I thought I would take you on a tour of our garden over the next couple of blog postings and tell you a little bit more about it.
When we bought the house the garden was mainly lawn and flower beds with hardly any shrubs or trees and the top third of the garden was totally overgrown and contained a huge shed which had seen better days.
We started to plant shrubs and trees straight away and added a pond. We took down the shed and cleared the top of the garden and turned it into a vegetable patch with a fruit cage. We were almost self sufficient in vegetables and used to freeze a lot and make pickles, jams and chutneys. Several years later when the children arrived we found it difficult to maintain the vegetable area as it was very time consuming so we turned the top area of the garden into a mini wildflower meadow with a wooded area behind. I must admit now the children are grown up I would like to find an area of the garden where we could grow a few vegetables again. I do grow a few herbs on the patio and last year grew pumpkins.
Closest to the house is a patio area which is block paved and houses the rabbit hutch and run, table and chairs and a barbecue. The walls at each end are covered in ivy, clematis and climbing hydrangea and I grow annuals in pots in the summer replacing the annuals with violas, pansies and primulas in the autumn. We have had wrens and blackbirds nesting in the ivy and this year a wren nested in the base of one of last year's hanging baskets - see earlier blog posting.

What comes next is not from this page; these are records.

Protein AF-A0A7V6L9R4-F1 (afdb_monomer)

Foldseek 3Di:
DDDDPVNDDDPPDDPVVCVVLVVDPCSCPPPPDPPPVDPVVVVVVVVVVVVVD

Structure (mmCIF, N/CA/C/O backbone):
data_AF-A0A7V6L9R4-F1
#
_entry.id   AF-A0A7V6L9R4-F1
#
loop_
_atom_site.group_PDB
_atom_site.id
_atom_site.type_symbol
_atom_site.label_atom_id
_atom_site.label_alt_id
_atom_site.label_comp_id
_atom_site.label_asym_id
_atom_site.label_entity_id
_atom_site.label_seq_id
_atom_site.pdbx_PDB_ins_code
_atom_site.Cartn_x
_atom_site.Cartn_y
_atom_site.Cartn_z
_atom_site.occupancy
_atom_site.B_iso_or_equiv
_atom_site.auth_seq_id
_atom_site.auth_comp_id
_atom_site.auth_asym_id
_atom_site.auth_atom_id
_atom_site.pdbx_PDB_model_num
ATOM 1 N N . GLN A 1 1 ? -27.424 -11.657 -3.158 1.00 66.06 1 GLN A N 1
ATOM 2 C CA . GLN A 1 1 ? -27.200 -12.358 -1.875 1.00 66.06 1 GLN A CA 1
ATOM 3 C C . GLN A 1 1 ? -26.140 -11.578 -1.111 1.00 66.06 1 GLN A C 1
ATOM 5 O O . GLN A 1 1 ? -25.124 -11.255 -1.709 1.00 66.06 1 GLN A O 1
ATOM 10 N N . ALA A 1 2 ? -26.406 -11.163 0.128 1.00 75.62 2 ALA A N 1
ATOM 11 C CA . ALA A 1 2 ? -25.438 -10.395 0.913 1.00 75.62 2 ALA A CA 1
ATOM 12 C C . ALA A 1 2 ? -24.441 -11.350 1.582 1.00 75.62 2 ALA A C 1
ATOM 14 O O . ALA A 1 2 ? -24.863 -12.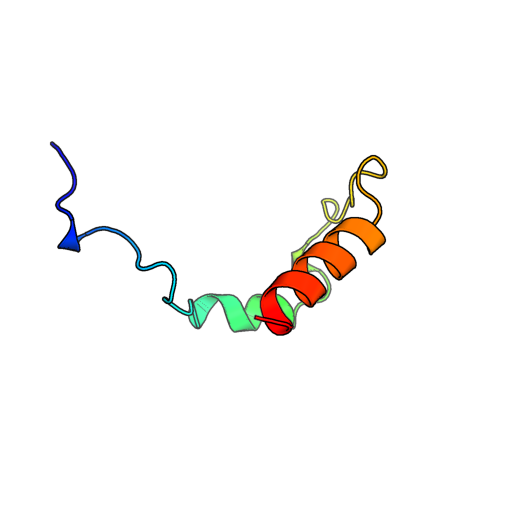337 2.184 1.00 75.62 2 ALA A O 1
ATOM 15 N N . PHE A 1 3 ? -23.145 -11.055 1.476 1.00 79.12 3 PHE A N 1
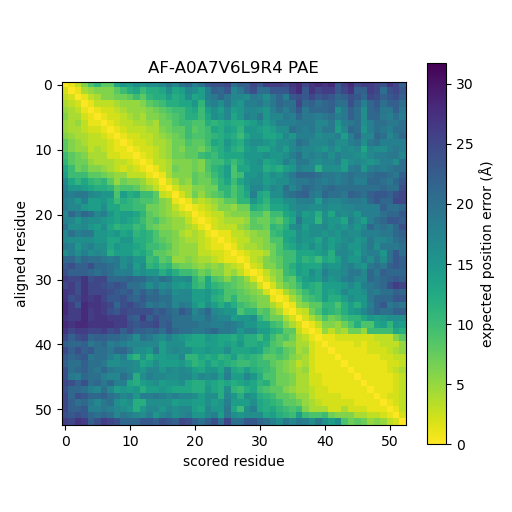ATOM 16 C CA . PHE A 1 3 ? -22.102 -11.814 2.165 1.00 79.12 3 PHE A CA 1
ATOM 17 C C . PHE A 1 3 ? -22.269 -11.692 3.680 1.00 79.12 3 PHE 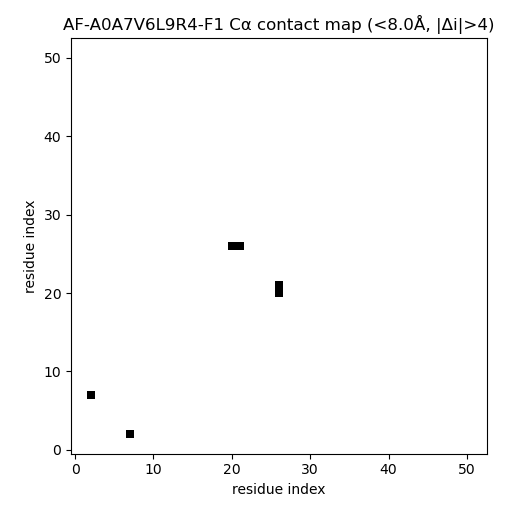A C 1
ATOM 19 O O . PHE A 1 3 ? -22.422 -10.586 4.218 1.00 79.12 3 PHE A O 1
ATOM 26 N N . LYS A 1 4 ? -22.235 -12.829 4.374 1.00 86.69 4 LYS A N 1
ATOM 27 C CA . LYS A 1 4 ? -22.280 -12.879 5.836 1.00 86.69 4 LYS A CA 1
ATOM 28 C C . LYS A 1 4 ? -20.993 -12.285 6.401 1.00 86.69 4 LYS A C 1
ATOM 30 O O . LYS A 1 4 ? -19.924 -12.389 5.809 1.00 86.69 4 LYS A O 1
ATOM 35 N N . ALA A 1 5 ? -21.072 -11.691 7.590 1.00 80.88 5 ALA A N 1
ATOM 36 C CA . ALA A 1 5 ? -19.897 -11.124 8.257 1.00 80.88 5 ALA A CA 1
ATOM 37 C C . ALA A 1 5 ? -18.776 -12.161 8.477 1.00 80.88 5 ALA A C 1
ATOM 39 O O . ALA A 1 5 ? -17.604 -11.808 8.430 1.00 80.88 5 ALA A O 1
ATOM 40 N N . SER A 1 6 ? -19.134 -13.437 8.651 1.00 81.62 6 SER A N 1
ATOM 41 C CA . SER A 1 6 ? -18.208 -14.570 8.776 1.00 81.62 6 SER A CA 1
ATOM 42 C C . SER A 1 6 ? -17.455 -14.918 7.490 1.00 81.62 6 SER A C 1
ATOM 44 O O . SER A 1 6 ? -16.438 -15.595 7.558 1.00 81.62 6 SER A O 1
ATOM 46 N N . GLU A 1 7 ? -17.955 -14.486 6.332 1.00 84.19 7 GLU A N 1
ATOM 47 C CA . GLU A 1 7 ? -17.348 -14.729 5.016 1.00 84.19 7 GLU A CA 1
ATOM 48 C C . GLU A 1 7 ? -16.382 -13.598 4.621 1.00 84.19 7 GLU A C 1
ATOM 50 O O . GLU A 1 7 ? -15.760 -13.648 3.564 1.00 84.19 7 GLU A O 1
ATOM 55 N N . ARG A 1 8 ? -16.247 -12.556 5.455 1.00 86.25 8 ARG A N 1
ATOM 56 C CA . ARG A 1 8 ? -15.318 -11.449 5.212 1.00 86.25 8 ARG A CA 1
ATOM 57 C C . ARG A 1 8 ? -13.898 -11.843 5.612 1.00 86.25 8 ARG A C 1
ATOM 59 O O . ARG A 1 8 ? -13.678 -12.392 6.691 1.00 86.25 8 ARG A O 1
ATOM 66 N N . LEU A 1 9 ? -12.932 -11.473 4.775 1.00 84.44 9 LEU A N 1
ATOM 67 C CA . LEU A 1 9 ? -11.511 -11.555 5.104 1.00 84.44 9 LEU A CA 1
ATOM 68 C C . LEU A 1 9 ? -11.207 -10.703 6.340 1.00 84.44 9 LEU A C 1
ATOM 70 O O . LEU A 1 9 ? -11.584 -9.531 6.422 1.00 84.44 9 LEU A O 1
ATOM 74 N N . LYS A 1 10 ? -10.533 -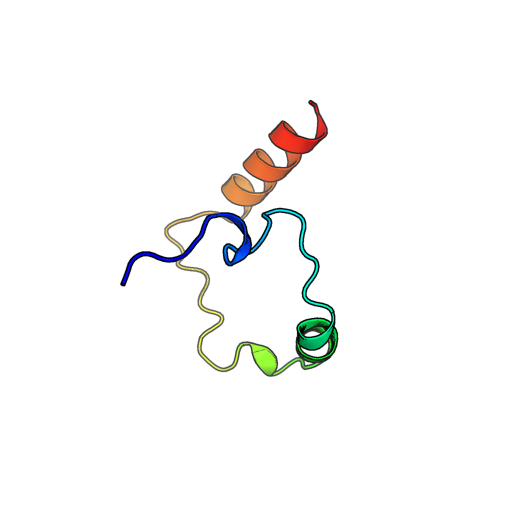11.312 7.318 1.00 84.38 10 LYS A N 1
ATOM 75 C CA . LYS A 1 10 ? -10.078 -10.600 8.512 1.00 84.38 10 LYS A CA 1
ATOM 76 C C . LYS A 1 10 ? -8.891 -9.706 8.143 1.00 84.38 10 LYS A C 1
ATOM 78 O O . LYS A 1 10 ? -8.006 -10.181 7.443 1.00 84.38 10 LYS A O 1
ATOM 83 N N . PRO A 1 11 ? -8.795 -8.477 8.676 1.00 80.12 11 PRO A N 1
ATOM 84 C CA . PRO A 1 11 ? -7.643 -7.602 8.430 1.00 80.12 11 PRO A CA 1
ATOM 85 C C . PRO A 1 11 ? -6.300 -8.198 8.873 1.00 80.12 11 PRO A C 1
ATOM 87 O O . PRO A 1 11 ? -5.255 -7.793 8.391 1.00 80.12 11 PRO A O 1
ATOM 90 N N . THR A 1 12 ? -6.334 -9.145 9.812 1.00 81.12 12 THR A N 1
ATOM 91 C CA . THR A 1 12 ? -5.157 -9.797 10.398 1.00 81.12 12 THR A CA 1
ATOM 92 C C . THR A 1 12 ? -4.793 -11.112 9.716 1.00 81.12 12 THR A C 1
ATOM 94 O O . THR A 1 12 ? -3.957 -11.847 10.235 1.00 81.12 12 THR A O 1
ATOM 97 N N . ILE A 1 13 ? -5.485 -11.492 8.640 1.00 82.12 13 ILE A N 1
ATOM 98 C CA . ILE A 1 13 ? -5.170 -12.735 7.942 1.00 82.12 13 ILE A CA 1
ATOM 99 C C . ILE A 1 13 ? -3.832 -12.572 7.218 1.00 82.12 13 ILE A C 1
ATOM 101 O O . ILE A 1 13 ? -3.636 -11.622 6.463 1.00 82.12 13 ILE A O 1
ATOM 105 N N . ILE A 1 14 ? -2.906 -13.489 7.474 1.00 73.50 14 ILE A N 1
ATOM 106 C CA . ILE A 1 14 ? -1.643 -13.567 6.746 1.00 73.50 14 ILE A CA 1
ATOM 107 C C . ILE A 1 14 ? -1.870 -14.572 5.621 1.00 73.50 14 ILE A C 1
ATOM 109 O O . ILE A 1 14 ? -2.199 -15.727 5.881 1.00 73.50 14 ILE A O 1
ATOM 113 N N . MET A 1 15 ? -1.774 -14.114 4.375 1.00 73.69 15 MET A N 1
ATOM 114 C CA . MET A 1 15 ? -1.894 -14.969 3.195 1.00 73.69 15 MET A CA 1
ATOM 115 C C . MET A 1 15 ? -0.526 -15.607 2.932 1.00 73.69 15 MET A C 1
ATOM 117 O O . MET A 1 15 ? 0.302 -15.034 2.231 1.00 73.69 15 MET A O 1
ATOM 121 N N . GLU A 1 16 ? -0.271 -16.753 3.564 1.00 68.44 16 GLU A N 1
ATOM 122 C CA . GLU A 1 16 ? 1.009 -17.476 3.476 1.00 68.44 16 GLU A CA 1
ATOM 123 C C . GLU A 1 16 ? 1.309 -17.967 2.048 1.00 68.44 16 GLU A C 1
ATOM 125 O O . GLU A 1 16 ? 2.457 -17.945 1.615 1.00 68.44 16 GLU A O 1
ATOM 130 N N . ASP A 1 17 ? 0.273 -18.265 1.261 1.00 66.12 17 ASP A N 1
ATOM 131 C CA . ASP A 1 17 ? 0.395 -18.712 -0.135 1.00 66.12 17 ASP A CA 1
ATOM 132 C C . ASP A 1 17 ? 1.011 -17.651 -1.071 1.00 66.12 17 ASP A C 1
ATOM 134 O O . ASP A 1 17 ? 1.439 -17.966 -2.178 1.00 66.12 17 ASP A O 1
ATOM 138 N N . ALA A 1 18 ? 1.067 -16.382 -0.647 1.00 62.09 18 ALA A N 1
ATOM 139 C CA . ALA A 1 18 ? 1.687 -15.296 -1.409 1.00 62.09 18 ALA A CA 1
ATOM 140 C C . ALA A 1 18 ? 3.177 -15.090 -1.071 1.00 62.09 18 ALA A C 1
ATOM 142 O O . ALA A 1 18 ? 3.827 -14.246 -1.687 1.00 62.09 18 ALA A O 1
ATOM 143 N N . VAL A 1 19 ? 3.727 -15.832 -0.099 1.00 66.81 19 VAL A N 1
ATOM 144 C CA . VAL A 1 19 ? 5.105 -15.641 0.391 1.00 66.81 19 VAL A CA 1
ATOM 145 C C . VAL A 1 19 ? 6.144 -15.996 -0.676 1.00 66.81 19 VAL A C 1
ATOM 147 O O . VAL A 1 19 ? 7.161 -15.315 -0.794 1.00 66.81 19 VAL A O 1
ATOM 150 N N . GLU A 1 20 ? 5.881 -17.013 -1.499 1.00 67.19 20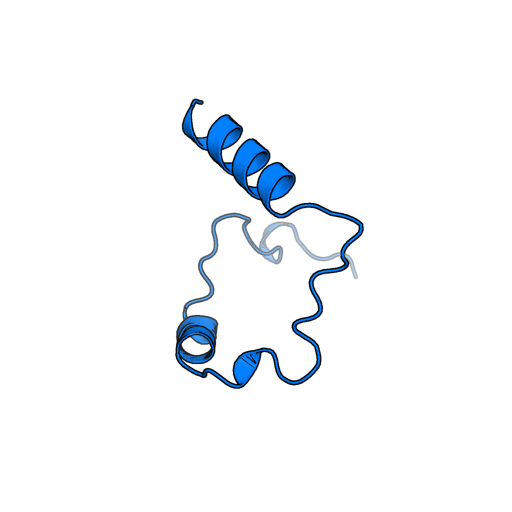 GLU A N 1
ATOM 151 C CA . GLU A 1 20 ? 6.805 -17.430 -2.562 1.00 67.19 20 GLU A CA 1
ATOM 152 C C . GLU A 1 20 ? 7.027 -16.333 -3.614 1.00 67.19 20 GLU A C 1
ATOM 154 O O . GLU A 1 20 ? 8.146 -16.176 -4.103 1.00 67.19 20 GLU A O 1
ATOM 159 N N . GLY A 1 21 ? 6.008 -15.507 -3.878 1.00 63.19 21 GLY A N 1
ATOM 160 C CA . GLY A 1 21 ? 6.092 -14.379 -4.808 1.00 63.19 21 GLY A CA 1
ATOM 161 C C . GLY A 1 21 ? 7.060 -13.273 -4.374 1.00 63.19 21 GLY A C 1
ATOM 162 O O . GLY A 1 21 ? 7.525 -12.512 -5.210 1.00 63.19 21 GLY A O 1
ATOM 163 N N . PHE A 1 22 ? 7.439 -13.196 -3.094 1.00 67.38 22 PHE A N 1
ATOM 164 C CA . PHE A 1 22 ? 8.437 -12.220 -2.633 1.00 67.38 22 PHE A CA 1
ATOM 165 C C . PHE A 1 22 ? 9.881 -12.632 -2.941 1.00 67.38 22 PHE A C 1
ATOM 167 O O . PHE A 1 22 ? 10.774 -11.786 -2.883 1.00 67.38 22 PHE A O 1
ATOM 174 N N . ASN A 1 23 ? 10.124 -13.913 -3.238 1.00 71.81 23 ASN A N 1
ATOM 175 C CA . ASN A 1 23 ? 11.454 -14.407 -3.602 1.00 71.81 23 ASN A CA 1
ATOM 176 C C . ASN A 1 23 ? 11.748 -14.250 -5.096 1.00 71.81 23 ASN A C 1
ATOM 178 O O . ASN A 1 23 ? 12.910 -14.345 -5.485 1.00 71.81 23 ASN A O 1
ATOM 182 N N . ASP A 1 24 ? 10.713 -14.052 -5.914 1.00 76.56 24 ASP A N 1
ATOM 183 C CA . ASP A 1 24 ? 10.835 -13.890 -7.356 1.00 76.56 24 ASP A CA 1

I bought this Christmas Tree when the children were small and it was only about 6 inches tall. Every Christmas we put it in the porch and decorate it with miniature silver decorations. I was really upset last autumn when it appeared to be dying with the needles turning brown and dropping off. We repotted it and have been feeding it and it looks a lot healthier this summer with lots of new growth so hopefully I will be able to bring it indoors again this Christmas.
Clematis growing on the house wall in flower in May
Now the clematis is covered in attractive seedheads
Looking through the arch covered in jasmine towards the rest of the garden
The border to the right of the main lawn is planted with shrubs - bamboo, buddleia, hollies and mock orange.
The border on the left hand-side of the lawn is a perennial bed. We have planted lots of different species so that we get some colour throughout the summer. At the moment the border is full of golden rod which the hoverflies and bees love and phlox together with cosmos,cone flowers, lavender, dahlias, valerian, monkshood etc.
I bought this plant with small blue flowers from Hidcote.
We leave the seedheads in the perennial border throughout the autumn and winter for the birds to feed on and insects to hibernate. They also look beautiful covered in frost or snow.
The whitebeam tree pictured below was a foot high sapling when we moved in. This is the tree which houses the nest box with webcam where the blue tits nested earlier in the year. In the early autumn it is covered in berries which are soon eaten by the blackbirds and wood pigeons.
Ferns grow in a shady corner below the whitebeam. (The bird table has been moved here temporarily as I only use it to feed the birds in the winter just using feeders in the summer).
We kept quite a large area of lawn for the children when they were younger for sandpits, paddling pools, swings, slides and climbing frames. When they got older the lawn was used for football and badminton but now they are grown up I would like to make the lawn area smaller perhaps creating more flowers or even a vegetable plot!
At the end of the lawn is the pond - our second. We replaced the earlier smaller pond with this version a few years ago. To the left is a small bog garden which is full of yellow flags in the spring. Behind the pond is a rockery which desperately needs replanting as we seem to have lost all the rockery plants just leaving a few heathers and primulas.
These are more pictures of the pond and area nearby. I took some of the photos earlier in the year when the azaleas and rhododendrons were flowering. My husband has been giving this area of the garden its annual "haircut" recently and the shrubs look awful and there is a huge pile of prunings waiting to be shredded so it was hard to get an up to date photo! We don't keep fish in the pond although I would love some sticklebacks if I could find out where to buy them. I have seen toads around this area and we get a lot of frogs and frogspawn and, as mentioned in an earlier post, common newts. Grey Herons have visited in the past and we have had annual visits each spring from a pair of mallard. This was wonderful as they used to waddle up to the back door looking for bread. Unfortunately, my husband decided they were only visiting to hoover up the frogspawn and tadpoles and used to chase them away.
This is "Matilda" inherited from a great-aunt. Matilda used to sit on top of a stone bird bath shaped like a shell but when I collected her the bird bath had cracked.
The garden is abour 145 feet by 30 feet (44 x 9 metres) and in my next posting I will show you the area around the second lawn, the mini wildflower meadow and wooded area.